Exactly the lines below, starting with the one containing "ATOM 586 C CA" and going on through the one containing "ATOM 679 C C", must be reproduced, both ends included, and no pictures with them.

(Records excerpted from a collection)
_ _ _ _ _ _ _
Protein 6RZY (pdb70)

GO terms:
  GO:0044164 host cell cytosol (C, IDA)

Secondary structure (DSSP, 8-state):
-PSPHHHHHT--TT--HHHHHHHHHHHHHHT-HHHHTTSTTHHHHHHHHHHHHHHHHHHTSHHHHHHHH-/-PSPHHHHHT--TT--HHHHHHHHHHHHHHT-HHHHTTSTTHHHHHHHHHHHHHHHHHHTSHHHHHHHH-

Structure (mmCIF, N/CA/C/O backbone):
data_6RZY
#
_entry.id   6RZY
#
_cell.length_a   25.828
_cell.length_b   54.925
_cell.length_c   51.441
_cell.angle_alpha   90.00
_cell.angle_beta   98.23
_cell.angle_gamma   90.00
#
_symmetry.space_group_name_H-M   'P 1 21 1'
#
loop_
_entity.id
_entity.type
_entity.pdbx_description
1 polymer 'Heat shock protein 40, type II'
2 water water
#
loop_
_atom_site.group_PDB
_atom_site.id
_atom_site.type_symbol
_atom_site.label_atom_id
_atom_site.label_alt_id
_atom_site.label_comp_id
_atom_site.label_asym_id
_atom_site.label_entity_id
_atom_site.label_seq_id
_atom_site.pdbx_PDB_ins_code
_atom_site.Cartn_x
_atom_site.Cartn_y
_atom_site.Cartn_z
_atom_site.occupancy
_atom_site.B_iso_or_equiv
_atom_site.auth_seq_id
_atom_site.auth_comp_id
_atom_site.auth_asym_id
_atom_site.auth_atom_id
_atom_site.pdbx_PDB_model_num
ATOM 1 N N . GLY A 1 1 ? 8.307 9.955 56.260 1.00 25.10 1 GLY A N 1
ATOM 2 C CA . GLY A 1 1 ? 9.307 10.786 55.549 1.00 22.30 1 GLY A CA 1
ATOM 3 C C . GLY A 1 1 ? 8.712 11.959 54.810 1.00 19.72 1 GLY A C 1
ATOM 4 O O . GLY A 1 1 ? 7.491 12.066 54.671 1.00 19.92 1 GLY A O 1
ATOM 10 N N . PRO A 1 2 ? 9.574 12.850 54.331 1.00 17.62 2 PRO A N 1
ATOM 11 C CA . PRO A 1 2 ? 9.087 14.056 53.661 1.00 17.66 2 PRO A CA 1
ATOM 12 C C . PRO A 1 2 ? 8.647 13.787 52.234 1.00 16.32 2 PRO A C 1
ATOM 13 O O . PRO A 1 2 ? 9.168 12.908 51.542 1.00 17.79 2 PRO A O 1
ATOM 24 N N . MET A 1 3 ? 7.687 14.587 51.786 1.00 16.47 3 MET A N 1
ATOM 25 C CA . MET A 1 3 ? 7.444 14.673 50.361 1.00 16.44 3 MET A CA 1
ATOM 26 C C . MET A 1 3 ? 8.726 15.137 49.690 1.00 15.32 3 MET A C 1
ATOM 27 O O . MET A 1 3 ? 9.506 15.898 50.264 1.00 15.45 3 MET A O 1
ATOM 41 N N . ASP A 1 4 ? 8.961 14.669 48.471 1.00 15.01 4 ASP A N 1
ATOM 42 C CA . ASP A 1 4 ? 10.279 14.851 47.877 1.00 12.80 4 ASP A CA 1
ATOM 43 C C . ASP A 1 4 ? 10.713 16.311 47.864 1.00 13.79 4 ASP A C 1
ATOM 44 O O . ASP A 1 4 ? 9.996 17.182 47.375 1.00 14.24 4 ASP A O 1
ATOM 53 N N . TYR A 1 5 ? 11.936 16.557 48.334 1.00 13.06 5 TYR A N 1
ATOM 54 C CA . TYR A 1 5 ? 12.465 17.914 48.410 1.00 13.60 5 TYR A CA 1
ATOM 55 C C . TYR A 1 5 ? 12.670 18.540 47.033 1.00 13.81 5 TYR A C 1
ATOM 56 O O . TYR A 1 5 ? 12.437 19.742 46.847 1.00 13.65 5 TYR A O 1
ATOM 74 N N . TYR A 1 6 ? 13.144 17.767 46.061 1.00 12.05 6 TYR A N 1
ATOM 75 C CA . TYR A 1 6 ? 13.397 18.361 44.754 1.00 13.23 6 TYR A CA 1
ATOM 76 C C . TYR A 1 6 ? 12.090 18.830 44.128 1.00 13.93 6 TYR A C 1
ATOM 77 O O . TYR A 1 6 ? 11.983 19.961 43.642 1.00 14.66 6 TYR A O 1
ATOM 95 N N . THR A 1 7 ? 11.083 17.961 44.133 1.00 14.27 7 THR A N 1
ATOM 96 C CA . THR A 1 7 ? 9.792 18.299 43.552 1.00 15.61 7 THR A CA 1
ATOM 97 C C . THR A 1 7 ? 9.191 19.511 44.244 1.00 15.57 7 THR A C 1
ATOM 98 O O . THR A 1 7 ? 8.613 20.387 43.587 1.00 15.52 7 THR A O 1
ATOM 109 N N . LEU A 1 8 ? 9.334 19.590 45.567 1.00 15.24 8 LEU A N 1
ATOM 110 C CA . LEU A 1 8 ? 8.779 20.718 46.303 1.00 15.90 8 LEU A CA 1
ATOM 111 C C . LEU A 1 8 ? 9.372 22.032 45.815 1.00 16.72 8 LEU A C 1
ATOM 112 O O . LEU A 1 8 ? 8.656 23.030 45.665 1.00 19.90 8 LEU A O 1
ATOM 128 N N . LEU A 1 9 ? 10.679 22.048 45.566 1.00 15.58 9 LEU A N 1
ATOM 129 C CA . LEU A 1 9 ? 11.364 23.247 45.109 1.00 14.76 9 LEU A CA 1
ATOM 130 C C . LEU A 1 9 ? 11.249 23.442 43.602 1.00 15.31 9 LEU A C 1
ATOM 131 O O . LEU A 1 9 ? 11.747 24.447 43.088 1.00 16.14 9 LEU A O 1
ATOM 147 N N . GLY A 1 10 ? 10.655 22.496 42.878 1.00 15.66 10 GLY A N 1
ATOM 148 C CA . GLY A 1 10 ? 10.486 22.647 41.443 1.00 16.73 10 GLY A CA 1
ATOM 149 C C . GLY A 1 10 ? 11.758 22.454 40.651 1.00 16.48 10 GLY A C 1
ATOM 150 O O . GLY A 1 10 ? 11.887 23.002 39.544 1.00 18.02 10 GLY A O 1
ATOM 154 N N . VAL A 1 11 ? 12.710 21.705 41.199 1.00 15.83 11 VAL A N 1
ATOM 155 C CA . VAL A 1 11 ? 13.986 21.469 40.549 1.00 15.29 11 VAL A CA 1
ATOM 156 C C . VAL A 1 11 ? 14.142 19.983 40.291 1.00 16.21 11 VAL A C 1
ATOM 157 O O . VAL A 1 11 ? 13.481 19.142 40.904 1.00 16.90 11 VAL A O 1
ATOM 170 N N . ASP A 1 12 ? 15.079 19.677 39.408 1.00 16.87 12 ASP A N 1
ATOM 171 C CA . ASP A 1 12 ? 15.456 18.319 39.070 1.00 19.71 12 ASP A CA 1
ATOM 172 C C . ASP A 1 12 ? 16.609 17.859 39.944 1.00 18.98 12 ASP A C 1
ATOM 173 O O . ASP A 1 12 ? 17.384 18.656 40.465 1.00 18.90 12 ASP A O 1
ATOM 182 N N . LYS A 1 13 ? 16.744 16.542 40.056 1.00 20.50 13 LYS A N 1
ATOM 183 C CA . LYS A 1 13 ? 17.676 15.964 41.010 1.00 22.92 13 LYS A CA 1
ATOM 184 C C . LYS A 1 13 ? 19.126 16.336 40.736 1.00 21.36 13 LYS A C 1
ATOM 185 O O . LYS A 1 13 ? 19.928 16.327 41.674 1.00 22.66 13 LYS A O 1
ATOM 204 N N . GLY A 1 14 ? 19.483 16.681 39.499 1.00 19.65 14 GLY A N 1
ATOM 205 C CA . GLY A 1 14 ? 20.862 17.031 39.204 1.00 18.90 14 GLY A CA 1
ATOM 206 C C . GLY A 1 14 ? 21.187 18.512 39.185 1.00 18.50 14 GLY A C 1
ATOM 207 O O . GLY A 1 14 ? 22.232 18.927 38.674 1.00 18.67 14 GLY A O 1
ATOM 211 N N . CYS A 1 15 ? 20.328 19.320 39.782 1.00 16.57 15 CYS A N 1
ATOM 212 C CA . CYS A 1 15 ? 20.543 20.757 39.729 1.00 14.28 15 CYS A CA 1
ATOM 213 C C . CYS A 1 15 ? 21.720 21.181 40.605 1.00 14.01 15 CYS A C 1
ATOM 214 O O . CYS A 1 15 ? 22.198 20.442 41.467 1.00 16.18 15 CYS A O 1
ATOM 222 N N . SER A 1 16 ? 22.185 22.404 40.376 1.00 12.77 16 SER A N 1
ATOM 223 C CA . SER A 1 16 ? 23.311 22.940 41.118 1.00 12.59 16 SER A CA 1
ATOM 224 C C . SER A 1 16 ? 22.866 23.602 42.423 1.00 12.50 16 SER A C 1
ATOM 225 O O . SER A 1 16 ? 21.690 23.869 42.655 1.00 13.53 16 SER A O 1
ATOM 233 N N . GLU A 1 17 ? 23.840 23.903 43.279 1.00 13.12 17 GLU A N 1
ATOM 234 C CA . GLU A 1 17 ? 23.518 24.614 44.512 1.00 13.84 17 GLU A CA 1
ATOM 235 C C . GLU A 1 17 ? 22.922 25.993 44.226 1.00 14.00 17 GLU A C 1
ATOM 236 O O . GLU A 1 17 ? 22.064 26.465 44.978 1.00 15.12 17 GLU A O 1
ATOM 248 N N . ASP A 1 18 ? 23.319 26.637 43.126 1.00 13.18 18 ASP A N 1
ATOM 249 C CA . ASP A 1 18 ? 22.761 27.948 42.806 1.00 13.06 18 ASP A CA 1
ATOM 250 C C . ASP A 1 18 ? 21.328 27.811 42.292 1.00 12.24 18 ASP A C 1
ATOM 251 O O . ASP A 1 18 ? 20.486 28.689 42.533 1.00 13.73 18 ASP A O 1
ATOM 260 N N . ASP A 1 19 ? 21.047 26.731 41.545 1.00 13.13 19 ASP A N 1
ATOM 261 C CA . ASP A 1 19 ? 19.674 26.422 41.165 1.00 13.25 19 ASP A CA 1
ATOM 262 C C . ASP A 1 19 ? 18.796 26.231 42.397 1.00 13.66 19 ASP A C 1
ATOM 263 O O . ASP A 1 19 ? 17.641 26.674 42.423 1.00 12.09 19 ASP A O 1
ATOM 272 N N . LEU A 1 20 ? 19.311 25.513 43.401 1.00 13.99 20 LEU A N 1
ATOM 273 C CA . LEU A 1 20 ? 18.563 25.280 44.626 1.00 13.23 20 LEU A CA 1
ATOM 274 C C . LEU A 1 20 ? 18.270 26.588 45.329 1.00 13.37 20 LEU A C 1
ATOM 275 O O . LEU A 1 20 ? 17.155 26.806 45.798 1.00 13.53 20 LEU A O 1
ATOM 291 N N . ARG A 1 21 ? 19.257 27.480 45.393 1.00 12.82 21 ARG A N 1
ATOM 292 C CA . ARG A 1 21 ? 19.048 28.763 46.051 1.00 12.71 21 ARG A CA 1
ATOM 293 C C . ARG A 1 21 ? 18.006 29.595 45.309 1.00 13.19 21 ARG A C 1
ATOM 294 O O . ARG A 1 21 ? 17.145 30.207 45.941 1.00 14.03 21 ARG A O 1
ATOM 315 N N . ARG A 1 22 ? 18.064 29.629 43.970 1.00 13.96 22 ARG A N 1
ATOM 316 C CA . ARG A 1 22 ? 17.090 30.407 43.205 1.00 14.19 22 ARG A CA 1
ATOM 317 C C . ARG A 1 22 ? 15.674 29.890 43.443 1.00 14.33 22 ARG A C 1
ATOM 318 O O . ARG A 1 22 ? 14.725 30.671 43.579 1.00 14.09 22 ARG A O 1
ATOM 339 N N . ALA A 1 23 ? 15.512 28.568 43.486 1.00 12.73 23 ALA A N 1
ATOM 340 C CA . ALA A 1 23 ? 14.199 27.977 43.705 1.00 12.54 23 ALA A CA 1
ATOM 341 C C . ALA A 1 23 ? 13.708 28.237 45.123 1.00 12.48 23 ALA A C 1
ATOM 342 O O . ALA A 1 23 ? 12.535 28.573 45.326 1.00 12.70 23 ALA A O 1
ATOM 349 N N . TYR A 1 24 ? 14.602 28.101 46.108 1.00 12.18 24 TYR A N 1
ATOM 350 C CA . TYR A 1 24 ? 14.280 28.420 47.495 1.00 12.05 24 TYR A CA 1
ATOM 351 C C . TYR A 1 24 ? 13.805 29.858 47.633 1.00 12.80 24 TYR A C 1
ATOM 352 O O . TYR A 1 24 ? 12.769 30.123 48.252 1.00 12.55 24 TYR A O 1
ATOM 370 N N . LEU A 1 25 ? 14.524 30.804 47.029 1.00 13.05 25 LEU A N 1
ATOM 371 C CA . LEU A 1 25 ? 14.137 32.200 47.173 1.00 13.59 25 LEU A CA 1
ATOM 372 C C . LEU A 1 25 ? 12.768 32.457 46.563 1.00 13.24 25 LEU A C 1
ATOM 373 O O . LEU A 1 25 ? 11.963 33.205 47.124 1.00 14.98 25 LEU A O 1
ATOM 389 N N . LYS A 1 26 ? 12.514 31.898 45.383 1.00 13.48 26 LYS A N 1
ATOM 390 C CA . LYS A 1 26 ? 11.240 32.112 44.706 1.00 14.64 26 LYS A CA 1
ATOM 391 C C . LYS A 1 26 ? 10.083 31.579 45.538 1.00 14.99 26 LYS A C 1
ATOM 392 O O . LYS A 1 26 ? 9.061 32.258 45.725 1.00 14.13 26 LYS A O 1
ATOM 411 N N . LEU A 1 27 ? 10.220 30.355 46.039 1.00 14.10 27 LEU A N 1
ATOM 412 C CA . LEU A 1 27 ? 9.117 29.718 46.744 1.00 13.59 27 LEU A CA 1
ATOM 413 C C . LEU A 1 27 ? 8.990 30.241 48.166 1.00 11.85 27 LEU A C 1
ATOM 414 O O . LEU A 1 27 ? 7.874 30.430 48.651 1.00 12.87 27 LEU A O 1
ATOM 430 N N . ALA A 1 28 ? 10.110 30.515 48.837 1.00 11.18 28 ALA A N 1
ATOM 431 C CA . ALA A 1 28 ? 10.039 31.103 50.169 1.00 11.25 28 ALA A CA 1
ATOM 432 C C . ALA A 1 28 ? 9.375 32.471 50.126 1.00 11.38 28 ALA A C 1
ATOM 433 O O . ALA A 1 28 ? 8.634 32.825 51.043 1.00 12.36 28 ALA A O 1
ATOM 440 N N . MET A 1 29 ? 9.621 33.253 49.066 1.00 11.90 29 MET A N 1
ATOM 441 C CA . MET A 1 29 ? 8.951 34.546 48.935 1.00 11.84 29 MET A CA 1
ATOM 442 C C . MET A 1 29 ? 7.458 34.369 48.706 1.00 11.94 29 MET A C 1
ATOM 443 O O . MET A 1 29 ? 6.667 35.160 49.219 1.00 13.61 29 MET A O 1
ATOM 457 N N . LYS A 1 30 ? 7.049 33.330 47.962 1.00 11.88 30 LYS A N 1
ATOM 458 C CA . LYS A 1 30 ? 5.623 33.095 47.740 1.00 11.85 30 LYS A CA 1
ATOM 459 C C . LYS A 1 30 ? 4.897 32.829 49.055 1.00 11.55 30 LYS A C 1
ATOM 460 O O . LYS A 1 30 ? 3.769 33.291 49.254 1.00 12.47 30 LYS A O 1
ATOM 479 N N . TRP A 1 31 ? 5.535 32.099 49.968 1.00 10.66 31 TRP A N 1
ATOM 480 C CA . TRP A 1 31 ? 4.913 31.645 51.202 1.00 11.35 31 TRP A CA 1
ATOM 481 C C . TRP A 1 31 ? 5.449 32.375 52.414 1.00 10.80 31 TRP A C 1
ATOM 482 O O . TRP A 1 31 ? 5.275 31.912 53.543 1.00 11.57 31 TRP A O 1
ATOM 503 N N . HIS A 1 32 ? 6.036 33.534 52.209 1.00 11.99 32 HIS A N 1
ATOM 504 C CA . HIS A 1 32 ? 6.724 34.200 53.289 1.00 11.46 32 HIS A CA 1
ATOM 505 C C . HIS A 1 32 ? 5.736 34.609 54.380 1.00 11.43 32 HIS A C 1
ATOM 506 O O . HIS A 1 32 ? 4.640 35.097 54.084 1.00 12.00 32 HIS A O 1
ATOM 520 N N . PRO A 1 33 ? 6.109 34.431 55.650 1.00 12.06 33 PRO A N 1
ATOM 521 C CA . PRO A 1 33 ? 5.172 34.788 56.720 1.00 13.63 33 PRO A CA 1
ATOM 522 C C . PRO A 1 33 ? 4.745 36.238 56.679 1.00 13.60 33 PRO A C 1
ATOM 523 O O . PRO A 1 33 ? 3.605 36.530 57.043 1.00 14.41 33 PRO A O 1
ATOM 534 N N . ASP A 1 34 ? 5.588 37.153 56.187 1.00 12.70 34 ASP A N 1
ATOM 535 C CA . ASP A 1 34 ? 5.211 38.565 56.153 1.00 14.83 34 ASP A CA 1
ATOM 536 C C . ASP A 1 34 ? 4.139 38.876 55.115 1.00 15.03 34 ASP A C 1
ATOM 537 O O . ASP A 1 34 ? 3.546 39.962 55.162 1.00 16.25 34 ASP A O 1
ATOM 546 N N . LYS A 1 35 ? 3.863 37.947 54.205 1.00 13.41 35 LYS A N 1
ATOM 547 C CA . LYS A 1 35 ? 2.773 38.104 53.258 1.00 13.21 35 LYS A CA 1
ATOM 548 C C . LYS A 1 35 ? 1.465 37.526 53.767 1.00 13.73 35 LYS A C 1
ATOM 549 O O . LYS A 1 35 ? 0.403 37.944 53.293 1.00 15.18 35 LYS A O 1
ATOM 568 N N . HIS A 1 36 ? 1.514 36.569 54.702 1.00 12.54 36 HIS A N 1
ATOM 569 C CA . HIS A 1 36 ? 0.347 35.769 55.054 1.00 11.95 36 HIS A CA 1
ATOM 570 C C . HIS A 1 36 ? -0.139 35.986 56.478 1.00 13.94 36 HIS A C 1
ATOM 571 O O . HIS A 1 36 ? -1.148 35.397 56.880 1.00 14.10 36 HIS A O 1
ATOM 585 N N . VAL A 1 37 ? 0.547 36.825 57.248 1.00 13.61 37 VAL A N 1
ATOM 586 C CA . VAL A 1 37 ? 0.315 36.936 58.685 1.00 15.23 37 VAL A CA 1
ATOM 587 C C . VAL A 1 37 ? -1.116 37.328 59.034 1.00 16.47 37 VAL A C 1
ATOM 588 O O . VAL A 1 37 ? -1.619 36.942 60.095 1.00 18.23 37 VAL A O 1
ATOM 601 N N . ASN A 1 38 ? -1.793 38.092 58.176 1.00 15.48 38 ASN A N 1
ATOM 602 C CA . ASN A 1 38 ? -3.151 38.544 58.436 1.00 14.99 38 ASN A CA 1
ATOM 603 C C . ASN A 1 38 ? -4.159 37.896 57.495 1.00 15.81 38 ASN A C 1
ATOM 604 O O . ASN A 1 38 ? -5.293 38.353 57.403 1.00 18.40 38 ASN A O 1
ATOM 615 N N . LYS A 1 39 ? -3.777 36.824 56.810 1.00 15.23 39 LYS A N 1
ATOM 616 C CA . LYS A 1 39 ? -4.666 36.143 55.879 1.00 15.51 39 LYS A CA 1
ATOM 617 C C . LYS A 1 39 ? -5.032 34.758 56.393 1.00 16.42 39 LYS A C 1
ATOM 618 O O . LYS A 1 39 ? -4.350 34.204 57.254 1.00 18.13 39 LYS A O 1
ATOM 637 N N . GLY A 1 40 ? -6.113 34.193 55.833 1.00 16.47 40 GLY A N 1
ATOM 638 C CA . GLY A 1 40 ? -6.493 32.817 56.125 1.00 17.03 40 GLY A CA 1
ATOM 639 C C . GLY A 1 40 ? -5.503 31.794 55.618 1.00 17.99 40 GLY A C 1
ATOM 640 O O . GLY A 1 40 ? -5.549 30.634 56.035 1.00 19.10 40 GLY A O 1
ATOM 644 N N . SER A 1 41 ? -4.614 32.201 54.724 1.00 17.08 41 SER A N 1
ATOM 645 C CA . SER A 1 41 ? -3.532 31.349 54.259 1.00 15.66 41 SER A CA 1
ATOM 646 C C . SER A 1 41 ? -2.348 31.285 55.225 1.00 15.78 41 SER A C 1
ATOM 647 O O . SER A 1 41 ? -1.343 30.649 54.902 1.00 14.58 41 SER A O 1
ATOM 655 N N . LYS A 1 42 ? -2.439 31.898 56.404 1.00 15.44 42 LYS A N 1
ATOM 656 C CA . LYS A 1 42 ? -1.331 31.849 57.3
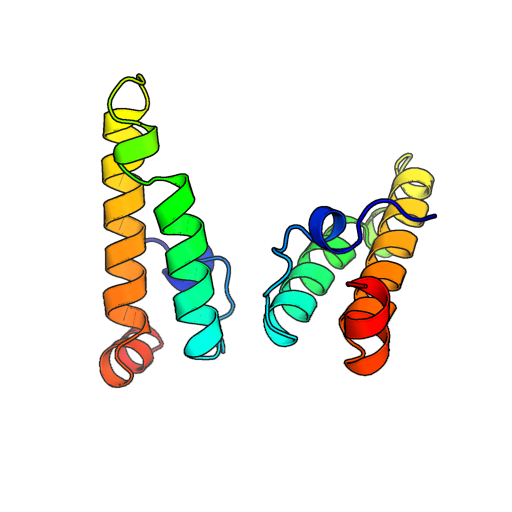52 1.00 15.56 42 LYS A CA 1
ATOM 657 C C . LYS A 1 42 ? -0.879 30.415 57.620 1.00 15.61 42 LYS A C 1
ATOM 658 O O . LYS A 1 42 ? 0.320 30.124 57.601 1.00 15.13 42 LYS A O 1
ATOM 677 N N . VAL A 1
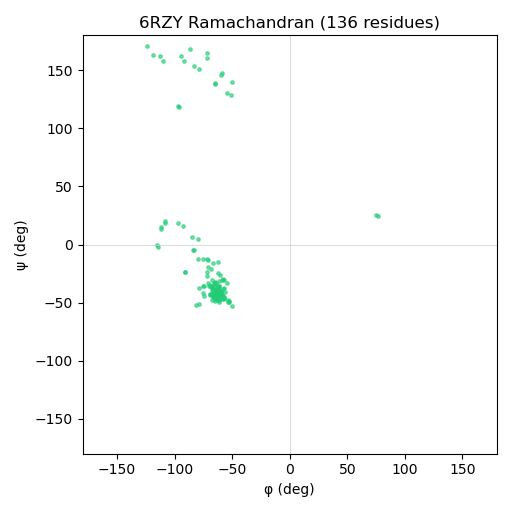 43 ? -1.821 29.510 57.914 1.00 15.33 43 VAL A N 1
ATOM 678 C CA . VAL A 1 43 ? -1.460 28.133 58.264 1.00 15.55 43 VAL A CA 1
ATOM 679 C C . VAL A 1 43 ? -0.864 27.392 57.067 1.00 14.89 43 VAL A C 1
ATOM 680 O O . VAL A 1 43 ? 0.167 26.720 57.196 1.00 15.24 43 VAL A O 1
ATOM 693 N N . GLU A 1 44 ? -1.517 27.477 55.899 1.00 14.47 44 GLU A N 1
ATOM 694 C CA . GLU A 1 44 ? -0.984 26.867 54.686 1.00 13.43 44 GLU A CA 1
ATOM 695 C C . GLU A 1 44 ? 0.438 27.336 54.443 1.00 13.43 44 GLU A C 1
ATOM 696 O O . GLU A 1 44 ? 1.333 26.539 54.139 1.00 13.01 44 GLU A O 1
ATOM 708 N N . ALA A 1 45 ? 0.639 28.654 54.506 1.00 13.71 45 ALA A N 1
_ _ _ _ _ _ _
- SOLUTION FOR THIS TASK -
ATOM 586 C CA . VAL A 1 37 ? 0.315 36.936 58.685 1.00 15.23 37 VAL A CA 1
ATOM 587 C C . VAL A 1 37 ? -1.116 37.328 59.034 1.00 16.47 37 VAL A C 1
ATOM 588 O O . VAL A 1 37 ? -1.619 36.942 60.095 1.00 18.23 37 VAL A O 1
ATOM 601 N N . ASN A 1 38 ? -1.793 38.092 58.176 1.00 15.48 38 ASN A N 1
ATOM 602 C CA . ASN A 1 38 ? -3.151 38.544 58.436 1.00 14.99 38 ASN A CA 1
ATOM 603 C C . ASN A 1 38 ? -4.159 37.896 57.495 1.00 15.81 38 ASN A C 1
ATOM 604 O O . ASN A 1 38 ? -5.293 38.353 57.403 1.00 18.40 38 ASN A O 1
ATOM 615 N N . LYS A 1 39 ? -3.777 36.824 56.810 1.00 15.23 39 LYS A N 1
ATOM 616 C CA . LYS A 1 39 ? -4.666 36.143 55.879 1.00 15.51 39 LYS A CA 1
ATOM 617 C C . LYS A 1 39 ? -5.032 34.758 56.393 1.00 16.42 39 LYS A C 1
ATOM 618 O O . LYS A 1 39 ? -4.350 34.204 57.254 1.00 18.13 39 LYS A O 1
ATOM 637 N N . GLY A 1 40 ? -6.113 34.193 55.833 1.00 16.47 40 GLY A N 1
ATOM 638 C CA . GLY A 1 40 ? -6.493 32.817 56.125 1.00 17.03 40 GLY A CA 1
ATOM 639 C C . GLY A 1 40 ? -5.503 31.794 55.618 1.00 17.99 40 GLY A C 1
ATOM 640 O O . GLY A 1 40 ? -5.549 30.634 56.035 1.00 19.10 40 GLY A O 1
ATOM 644 N N . SER A 1 41 ? -4.614 32.201 54.724 1.00 17.08 41 SER A N 1
ATOM 645 C CA . SER A 1 41 ? -3.532 31.349 54.259 1.00 15.66 41 SER A CA 1
ATOM 646 C C . SER A 1 41 ? -2.348 31.285 55.225 1.00 15.78 41 SER A C 1
ATOM 647 O O . SER A 1 41 ? -1.343 30.649 54.902 1.00 14.58 41 SER A O 1
ATOM 655 N N . LYS A 1 42 ? -2.439 31.898 56.404 1.00 15.44 42 LYS A N 1
ATOM 656 C CA . LYS A 1 42 ? -1.331 31.849 57.3
52 1.00 15.56 42 LYS A CA 1
ATOM 657 C C . LYS A 1 42 ? -0.879 30.415 57.620 1.00 15.61 42 LYS A C 1
ATOM 658 O O . LYS A 1 42 ? 0.320 30.124 57.601 1.00 15.13 42 LYS A O 1
ATOM 677 N N . VAL A 1
 43 ? -1.821 29.510 57.914 1.00 15.33 43 VAL A N 1
ATOM 678 C CA . VAL A 1 43 ? -1.460 28.133 58.264 1.00 15.55 43 VAL A CA 1
ATOM 679 C C . VAL A 1 43 ? -0.864 27.392 57.067 1.00 14.89 43 VAL A C 1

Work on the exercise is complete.